● Work to be completed: From the records below, transcribe exactly the lines that begin at the line with "ATOM 113 O O" and end at the line with "ATOM 133 N N", both included.

● Extracted material:
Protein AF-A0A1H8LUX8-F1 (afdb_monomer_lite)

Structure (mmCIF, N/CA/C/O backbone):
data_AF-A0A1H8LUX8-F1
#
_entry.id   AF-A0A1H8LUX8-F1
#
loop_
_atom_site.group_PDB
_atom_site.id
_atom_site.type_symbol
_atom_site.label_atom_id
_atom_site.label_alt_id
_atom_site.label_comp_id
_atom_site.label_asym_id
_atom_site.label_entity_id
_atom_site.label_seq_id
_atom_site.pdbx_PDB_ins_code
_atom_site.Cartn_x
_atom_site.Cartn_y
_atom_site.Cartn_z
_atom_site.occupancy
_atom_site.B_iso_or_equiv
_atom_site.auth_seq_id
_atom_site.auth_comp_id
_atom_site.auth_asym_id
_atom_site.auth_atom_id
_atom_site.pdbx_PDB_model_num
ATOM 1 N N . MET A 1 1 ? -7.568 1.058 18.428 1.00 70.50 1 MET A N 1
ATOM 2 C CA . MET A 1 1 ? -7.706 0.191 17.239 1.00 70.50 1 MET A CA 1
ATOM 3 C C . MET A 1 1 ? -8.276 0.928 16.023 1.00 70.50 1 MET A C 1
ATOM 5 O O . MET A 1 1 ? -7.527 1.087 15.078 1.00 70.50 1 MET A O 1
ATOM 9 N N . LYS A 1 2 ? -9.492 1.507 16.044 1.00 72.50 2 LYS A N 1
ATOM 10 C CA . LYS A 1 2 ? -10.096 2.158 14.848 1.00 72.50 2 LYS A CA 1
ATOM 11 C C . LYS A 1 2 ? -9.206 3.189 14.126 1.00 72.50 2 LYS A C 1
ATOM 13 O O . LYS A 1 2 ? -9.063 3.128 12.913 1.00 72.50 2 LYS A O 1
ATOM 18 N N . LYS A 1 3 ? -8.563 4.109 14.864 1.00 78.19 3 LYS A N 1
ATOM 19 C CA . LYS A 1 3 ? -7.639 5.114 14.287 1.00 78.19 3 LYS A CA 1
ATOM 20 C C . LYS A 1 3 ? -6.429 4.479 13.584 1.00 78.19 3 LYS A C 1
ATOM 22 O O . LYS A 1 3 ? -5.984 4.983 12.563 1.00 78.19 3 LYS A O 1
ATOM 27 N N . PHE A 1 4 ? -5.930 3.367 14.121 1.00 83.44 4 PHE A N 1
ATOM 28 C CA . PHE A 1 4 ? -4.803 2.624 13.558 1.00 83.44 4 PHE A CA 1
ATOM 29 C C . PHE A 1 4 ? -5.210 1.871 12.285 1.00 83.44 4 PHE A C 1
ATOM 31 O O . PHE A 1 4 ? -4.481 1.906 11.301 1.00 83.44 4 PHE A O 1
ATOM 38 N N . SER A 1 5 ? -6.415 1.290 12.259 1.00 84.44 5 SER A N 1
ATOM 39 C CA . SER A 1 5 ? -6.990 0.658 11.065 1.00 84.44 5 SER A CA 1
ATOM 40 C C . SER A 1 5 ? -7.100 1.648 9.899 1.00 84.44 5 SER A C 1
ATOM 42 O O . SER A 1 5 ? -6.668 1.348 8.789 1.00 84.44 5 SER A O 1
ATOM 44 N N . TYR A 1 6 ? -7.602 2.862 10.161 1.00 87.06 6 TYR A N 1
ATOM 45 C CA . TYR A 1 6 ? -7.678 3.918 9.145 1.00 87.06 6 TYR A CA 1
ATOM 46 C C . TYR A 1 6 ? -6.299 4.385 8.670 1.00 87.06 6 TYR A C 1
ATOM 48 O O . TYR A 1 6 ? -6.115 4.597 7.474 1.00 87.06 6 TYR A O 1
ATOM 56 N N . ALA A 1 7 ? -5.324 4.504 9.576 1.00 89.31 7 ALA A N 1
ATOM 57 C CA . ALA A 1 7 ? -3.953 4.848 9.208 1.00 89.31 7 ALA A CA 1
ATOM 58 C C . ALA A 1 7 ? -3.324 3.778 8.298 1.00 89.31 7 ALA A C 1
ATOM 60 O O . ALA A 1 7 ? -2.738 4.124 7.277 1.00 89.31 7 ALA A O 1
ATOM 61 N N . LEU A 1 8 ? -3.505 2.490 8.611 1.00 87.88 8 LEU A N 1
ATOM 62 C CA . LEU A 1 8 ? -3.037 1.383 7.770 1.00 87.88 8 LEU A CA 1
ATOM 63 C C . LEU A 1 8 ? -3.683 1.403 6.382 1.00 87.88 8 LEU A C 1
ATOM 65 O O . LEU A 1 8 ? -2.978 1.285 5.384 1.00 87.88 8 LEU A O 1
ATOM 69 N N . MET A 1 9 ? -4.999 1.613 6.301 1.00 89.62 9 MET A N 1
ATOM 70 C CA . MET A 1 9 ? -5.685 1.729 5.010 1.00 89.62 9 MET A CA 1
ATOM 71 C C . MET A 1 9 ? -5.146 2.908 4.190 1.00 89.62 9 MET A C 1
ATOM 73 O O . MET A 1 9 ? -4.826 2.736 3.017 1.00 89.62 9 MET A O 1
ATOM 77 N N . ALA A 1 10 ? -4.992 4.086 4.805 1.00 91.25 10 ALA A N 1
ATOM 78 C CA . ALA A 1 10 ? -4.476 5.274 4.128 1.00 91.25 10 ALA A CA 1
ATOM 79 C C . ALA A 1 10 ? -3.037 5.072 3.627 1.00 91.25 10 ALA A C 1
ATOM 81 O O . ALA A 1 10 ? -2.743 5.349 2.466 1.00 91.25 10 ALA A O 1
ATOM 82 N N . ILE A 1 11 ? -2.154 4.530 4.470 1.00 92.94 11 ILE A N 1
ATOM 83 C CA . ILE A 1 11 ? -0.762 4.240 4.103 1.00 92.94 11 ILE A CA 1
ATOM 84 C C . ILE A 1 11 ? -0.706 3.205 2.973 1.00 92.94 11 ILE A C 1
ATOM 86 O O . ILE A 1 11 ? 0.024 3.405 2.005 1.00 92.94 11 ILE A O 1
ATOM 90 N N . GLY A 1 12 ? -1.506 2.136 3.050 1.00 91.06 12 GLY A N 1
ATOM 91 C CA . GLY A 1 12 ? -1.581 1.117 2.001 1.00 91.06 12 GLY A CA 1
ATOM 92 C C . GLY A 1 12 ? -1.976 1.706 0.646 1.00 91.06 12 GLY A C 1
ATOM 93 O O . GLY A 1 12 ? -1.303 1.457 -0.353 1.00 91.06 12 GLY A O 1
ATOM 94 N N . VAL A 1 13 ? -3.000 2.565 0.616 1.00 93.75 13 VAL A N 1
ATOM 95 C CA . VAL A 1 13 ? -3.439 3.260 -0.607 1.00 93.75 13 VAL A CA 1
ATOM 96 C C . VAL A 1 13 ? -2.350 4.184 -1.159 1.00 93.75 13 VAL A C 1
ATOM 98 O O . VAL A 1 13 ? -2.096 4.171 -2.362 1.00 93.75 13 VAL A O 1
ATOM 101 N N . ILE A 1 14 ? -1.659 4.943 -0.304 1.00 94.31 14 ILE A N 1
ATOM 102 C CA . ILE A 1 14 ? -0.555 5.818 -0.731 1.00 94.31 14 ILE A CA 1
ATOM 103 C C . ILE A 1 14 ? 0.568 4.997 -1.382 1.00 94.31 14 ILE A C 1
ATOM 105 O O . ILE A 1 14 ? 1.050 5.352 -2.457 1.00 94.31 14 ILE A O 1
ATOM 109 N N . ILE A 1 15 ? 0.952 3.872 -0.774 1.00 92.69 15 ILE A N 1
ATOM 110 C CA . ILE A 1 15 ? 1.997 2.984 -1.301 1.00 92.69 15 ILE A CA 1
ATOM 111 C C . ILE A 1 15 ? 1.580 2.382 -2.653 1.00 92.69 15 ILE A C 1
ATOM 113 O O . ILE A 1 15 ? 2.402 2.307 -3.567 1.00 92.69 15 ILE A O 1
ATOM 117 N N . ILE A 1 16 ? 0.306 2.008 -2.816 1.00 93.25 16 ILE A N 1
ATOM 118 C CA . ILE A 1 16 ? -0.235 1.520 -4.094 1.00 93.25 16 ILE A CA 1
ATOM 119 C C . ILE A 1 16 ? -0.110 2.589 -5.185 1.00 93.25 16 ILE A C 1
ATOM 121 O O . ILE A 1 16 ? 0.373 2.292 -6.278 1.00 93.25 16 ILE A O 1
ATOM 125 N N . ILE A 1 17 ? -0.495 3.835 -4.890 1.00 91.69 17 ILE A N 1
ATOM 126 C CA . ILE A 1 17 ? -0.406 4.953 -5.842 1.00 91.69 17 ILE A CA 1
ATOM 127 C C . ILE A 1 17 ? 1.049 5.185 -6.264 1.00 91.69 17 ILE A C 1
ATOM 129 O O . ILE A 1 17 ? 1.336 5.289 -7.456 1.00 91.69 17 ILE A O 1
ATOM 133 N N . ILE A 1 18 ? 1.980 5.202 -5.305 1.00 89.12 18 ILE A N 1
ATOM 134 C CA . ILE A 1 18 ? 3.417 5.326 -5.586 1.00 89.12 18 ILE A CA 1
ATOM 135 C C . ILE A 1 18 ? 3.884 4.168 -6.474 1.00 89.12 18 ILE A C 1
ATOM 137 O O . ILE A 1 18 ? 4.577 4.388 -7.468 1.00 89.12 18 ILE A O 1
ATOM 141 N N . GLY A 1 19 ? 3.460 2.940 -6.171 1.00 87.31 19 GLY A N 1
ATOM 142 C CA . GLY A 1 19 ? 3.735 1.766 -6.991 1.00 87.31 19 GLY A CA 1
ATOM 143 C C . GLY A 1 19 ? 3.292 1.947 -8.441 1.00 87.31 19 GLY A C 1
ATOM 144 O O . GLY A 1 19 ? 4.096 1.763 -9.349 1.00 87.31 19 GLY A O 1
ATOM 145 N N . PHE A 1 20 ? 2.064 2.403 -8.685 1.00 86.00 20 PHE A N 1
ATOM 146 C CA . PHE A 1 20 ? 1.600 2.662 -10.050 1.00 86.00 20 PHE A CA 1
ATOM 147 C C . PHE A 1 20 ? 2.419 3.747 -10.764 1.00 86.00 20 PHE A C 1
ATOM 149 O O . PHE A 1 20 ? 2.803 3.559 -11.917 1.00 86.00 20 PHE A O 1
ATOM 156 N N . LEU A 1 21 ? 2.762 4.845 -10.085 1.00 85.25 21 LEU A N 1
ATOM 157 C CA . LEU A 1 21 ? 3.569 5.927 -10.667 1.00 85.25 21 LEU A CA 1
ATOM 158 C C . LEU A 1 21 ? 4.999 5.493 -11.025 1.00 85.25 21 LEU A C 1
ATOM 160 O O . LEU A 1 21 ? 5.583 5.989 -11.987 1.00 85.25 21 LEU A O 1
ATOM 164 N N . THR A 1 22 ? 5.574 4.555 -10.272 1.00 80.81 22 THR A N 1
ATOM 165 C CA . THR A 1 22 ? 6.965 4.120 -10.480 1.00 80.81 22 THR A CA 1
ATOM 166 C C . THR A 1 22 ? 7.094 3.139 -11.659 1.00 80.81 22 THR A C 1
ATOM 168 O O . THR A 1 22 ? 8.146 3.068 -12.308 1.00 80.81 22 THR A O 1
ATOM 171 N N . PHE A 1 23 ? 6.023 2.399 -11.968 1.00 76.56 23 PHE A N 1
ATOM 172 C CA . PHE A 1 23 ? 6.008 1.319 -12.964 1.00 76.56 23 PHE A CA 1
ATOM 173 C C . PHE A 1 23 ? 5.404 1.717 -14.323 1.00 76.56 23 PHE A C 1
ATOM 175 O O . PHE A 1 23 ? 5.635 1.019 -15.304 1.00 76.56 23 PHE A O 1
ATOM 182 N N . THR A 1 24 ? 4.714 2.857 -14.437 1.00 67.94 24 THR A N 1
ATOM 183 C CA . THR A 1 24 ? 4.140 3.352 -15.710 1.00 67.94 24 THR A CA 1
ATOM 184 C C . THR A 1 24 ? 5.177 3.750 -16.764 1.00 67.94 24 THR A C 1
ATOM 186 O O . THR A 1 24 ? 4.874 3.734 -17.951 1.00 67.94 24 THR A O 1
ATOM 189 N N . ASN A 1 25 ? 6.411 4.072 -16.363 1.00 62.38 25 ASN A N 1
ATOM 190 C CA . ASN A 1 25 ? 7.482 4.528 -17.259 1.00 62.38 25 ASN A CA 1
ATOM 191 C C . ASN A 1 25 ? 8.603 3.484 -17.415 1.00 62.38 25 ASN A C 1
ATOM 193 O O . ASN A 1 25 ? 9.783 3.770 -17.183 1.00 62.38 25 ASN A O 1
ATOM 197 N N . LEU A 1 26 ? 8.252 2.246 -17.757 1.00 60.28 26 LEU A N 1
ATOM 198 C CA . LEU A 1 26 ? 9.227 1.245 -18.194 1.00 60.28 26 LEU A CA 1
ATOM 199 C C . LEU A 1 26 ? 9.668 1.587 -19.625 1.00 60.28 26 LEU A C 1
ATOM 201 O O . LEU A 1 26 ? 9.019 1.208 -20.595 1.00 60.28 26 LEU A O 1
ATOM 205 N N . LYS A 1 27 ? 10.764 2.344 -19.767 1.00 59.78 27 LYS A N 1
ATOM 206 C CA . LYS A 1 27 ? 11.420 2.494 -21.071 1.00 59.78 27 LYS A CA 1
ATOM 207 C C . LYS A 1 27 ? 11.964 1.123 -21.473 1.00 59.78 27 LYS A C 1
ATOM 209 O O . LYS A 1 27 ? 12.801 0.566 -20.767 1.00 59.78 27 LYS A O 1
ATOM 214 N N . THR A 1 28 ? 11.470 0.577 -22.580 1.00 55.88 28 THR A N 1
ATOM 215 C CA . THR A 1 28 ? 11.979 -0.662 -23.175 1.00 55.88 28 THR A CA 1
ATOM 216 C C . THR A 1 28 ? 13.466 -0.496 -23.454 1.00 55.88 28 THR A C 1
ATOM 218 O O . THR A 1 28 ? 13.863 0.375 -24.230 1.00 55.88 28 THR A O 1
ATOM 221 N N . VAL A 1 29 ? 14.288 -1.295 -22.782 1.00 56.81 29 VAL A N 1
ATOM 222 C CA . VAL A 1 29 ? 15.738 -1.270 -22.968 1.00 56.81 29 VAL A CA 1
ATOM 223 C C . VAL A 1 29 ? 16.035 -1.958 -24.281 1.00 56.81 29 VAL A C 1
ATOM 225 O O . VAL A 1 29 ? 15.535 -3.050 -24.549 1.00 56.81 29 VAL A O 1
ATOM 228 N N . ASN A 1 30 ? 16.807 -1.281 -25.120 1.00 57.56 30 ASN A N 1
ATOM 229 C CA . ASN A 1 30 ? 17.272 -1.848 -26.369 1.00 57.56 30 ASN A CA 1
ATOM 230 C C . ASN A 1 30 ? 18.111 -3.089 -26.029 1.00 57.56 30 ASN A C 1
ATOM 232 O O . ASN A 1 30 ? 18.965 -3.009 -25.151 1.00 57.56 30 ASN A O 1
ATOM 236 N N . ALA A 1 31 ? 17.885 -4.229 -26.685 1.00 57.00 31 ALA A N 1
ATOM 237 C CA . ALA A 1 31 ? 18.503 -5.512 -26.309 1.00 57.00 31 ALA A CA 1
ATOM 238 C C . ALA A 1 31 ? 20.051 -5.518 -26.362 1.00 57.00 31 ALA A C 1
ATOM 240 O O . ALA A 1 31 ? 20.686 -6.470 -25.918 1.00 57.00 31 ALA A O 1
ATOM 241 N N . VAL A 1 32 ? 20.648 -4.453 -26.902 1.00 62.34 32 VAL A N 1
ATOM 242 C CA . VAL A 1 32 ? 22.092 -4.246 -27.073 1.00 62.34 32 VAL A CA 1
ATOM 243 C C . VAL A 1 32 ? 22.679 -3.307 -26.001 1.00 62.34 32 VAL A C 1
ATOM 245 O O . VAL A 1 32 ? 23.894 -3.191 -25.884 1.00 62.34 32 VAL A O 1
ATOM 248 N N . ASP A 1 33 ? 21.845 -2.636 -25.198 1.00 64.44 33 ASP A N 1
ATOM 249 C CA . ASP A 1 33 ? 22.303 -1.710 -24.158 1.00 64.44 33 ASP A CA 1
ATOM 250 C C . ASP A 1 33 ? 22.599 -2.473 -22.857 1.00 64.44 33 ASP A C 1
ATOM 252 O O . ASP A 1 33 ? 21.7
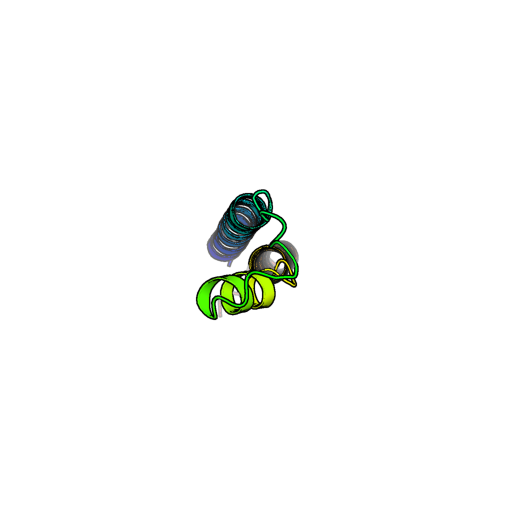45 -2.654 -21.988 1.00 64.44 33 ASP A O 1
ATOM 256 N N . SER A 1 34 ? 23.831 -2.976 -22.747 1.00 62.94 34 SER A N 1
ATOM 257 C CA . SER A 1 34 ? 24.325 -3.771 -21.616 1.00 62.94 34 SER A CA 1
ATOM 258 C C . SER A 1 34 ? 24.770 -2.925 -20.415 1.00 62.94 34 SER A C 1
ATOM 260 O O . SER A 1 34 ? 25.585 -3.374 -19.607 1.00 62.94 34 SER A O 1
ATOM 262 N N . HIS A 1 35 ? 24.282 -1.689 -20.280 1.00 72.62 35 HIS A N 1
ATOM 263 C CA . HIS A 1 35 ? 24.581 -0.876 -19.106 1.00 72.62 35 HIS A CA 1
ATOM 264 C C . HIS A 1 35 ? 23.981 -1.517 -17.849 1.00 72.62 35 HIS A C 1
ATOM 266 O O . HIS A 1 35 ? 22.761 -1.617 -17.701 1.00 72.62 35 HIS A O 1
ATOM 272 N N . ASN A 1 36 ? 24.853 -1.896 -16.906 1.00 73.00 36 ASN A N 1
ATOM 273 C CA . ASN A 1 36 ? 24.484 -2.531 -15.634 1.00 73.00
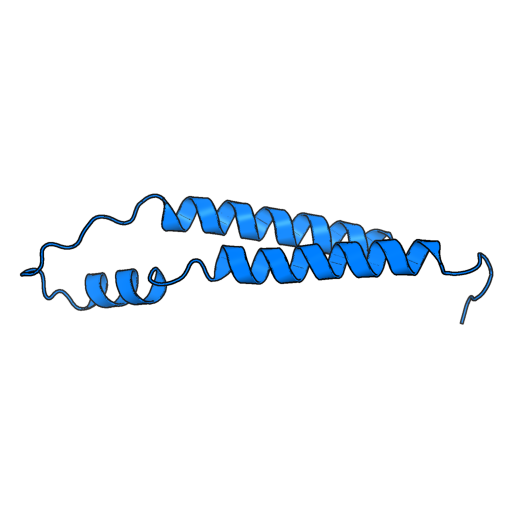 36 ASN A CA 1
ATOM 274 C C . ASN A 1 36 ? 23.315 -1.821 -14.932 1.00 73.00 36 ASN A C 1
ATOM 276 O O . ASN A 1 36 ? 22.395 -2.469 -14.443 1.00 73.00 36 ASN A O 1
ATOM 280 N N . TRP A 1 37 ? 23.318 -0.486 -14.926 1.00 69.69 37 TRP A N 1
ATOM 281 C CA . TRP A 1 37 ? 22.274 0.339 -14.313 1.00 69.69 37 TRP A CA 1
ATOM 282 C C . TRP A 1 37 ? 20.867 0.022 -14.843 1.00 69.69 37 TRP A C 1
ATOM 284 O O . TRP A 1 37 ? 19.919 -0.135 -14.073 1.00 69.69 37 TRP A O 1
ATOM 294 N N . THR A 1 38 ? 20.725 -0.114 -16.158 1.00 70.25 38 THR A N 1
ATOM 295 C CA . THR A 1 38 ? 19.436 -0.330 -16.818 1.00 70.25 38 THR A CA 1
ATOM 296 C C . THR A 1 38 ? 18.902 -1.744 -16.568 1.00 70.25 38 THR A C 1
ATOM 298 O O . THR A 1 38 ? 17.698 -1.927 -16.378 1.00 70.25 38 THR A O 1
ATOM 301 N N . ILE A 1 39 ? 19.800 -2.730 -16.462 1.00 71.62 39 ILE A N 1
ATOM 302 C CA . ILE A 1 39 ? 19.477 -4.112 -16.073 1.00 71.62 39 ILE A CA 1
ATOM 303 C C . ILE A 1 39 ? 18.948 -4.157 -14.633 1.00 71.62 39 ILE A C 1
ATOM 305 O O . ILE A 1 39 ? 17.901 -4.756 -14.389 1.00 71.62 39 ILE A O 1
ATOM 309 N N . TYR A 1 40 ? 19.610 -3.479 -13.687 1.00 75.00 40 TYR A N 1
ATOM 310 C CA . TYR A 1 40 ? 19.153 -3.421 -12.293 1.00 75.00 40 TYR A CA 1
ATOM 311 C C . TYR A 1 40 ? 17.793 -2.728 -12.149 1.00 75.00 40 TYR A C 1
ATOM 313 O O . TYR A 1 40 ? 16.938 -3.215 -11.408 1.00 75.00 40 TYR A O 1
ATOM 321 N N . ILE A 1 41 ? 17.553 -1.633 -12.880 1.00 75.56 41 ILE A N 1
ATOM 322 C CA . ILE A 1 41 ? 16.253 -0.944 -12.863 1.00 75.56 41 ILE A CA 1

● Exercise solution:
ATOM 113 O O . ILE A 1 15 ? 2.402 2.307 -3.567 1.00 92.69 15 ILE A O 1
ATOM 117 N N . ILE A 1 16 ? 0.306 2.008 -2.816 1.00 93.25 16 ILE A N 1
ATOM 118 C CA . ILE A 1 16 ? -0.235 1.520 -4.094 1.00 93.25 16 ILE A CA 1
ATOM 119 C C . ILE A 1 16 ? -0.110 2.589 -5.185 1.00 93.25 16 ILE A C 1
ATOM 121 O O . ILE A 1 16 ? 0.373 2.292 -6.278 1.00 93.25 16 ILE A O 1
ATOM 125 N N . ILE A 1 17 ? -0.495 3.835 -4.890 1.00 91.69 17 ILE A N 1
ATOM 126 C CA . ILE A 1 17 ? -0.406 4.953 -5.842 1.00 91.69 17 ILE A CA 1
ATOM 127 C C . ILE A 1 17 ? 1.049 5.185 -6.264 1.00 91.69 17 ILE A C 1
ATOM 129 O O . ILE A 1 17 ? 1.336 5.289 -7.456 1.00 91.69 17 ILE A O 1
ATOM 133 N N . ILE A 1 18 ? 1.980 5.202 -5.305 1.00 89.12 18 ILE A N 1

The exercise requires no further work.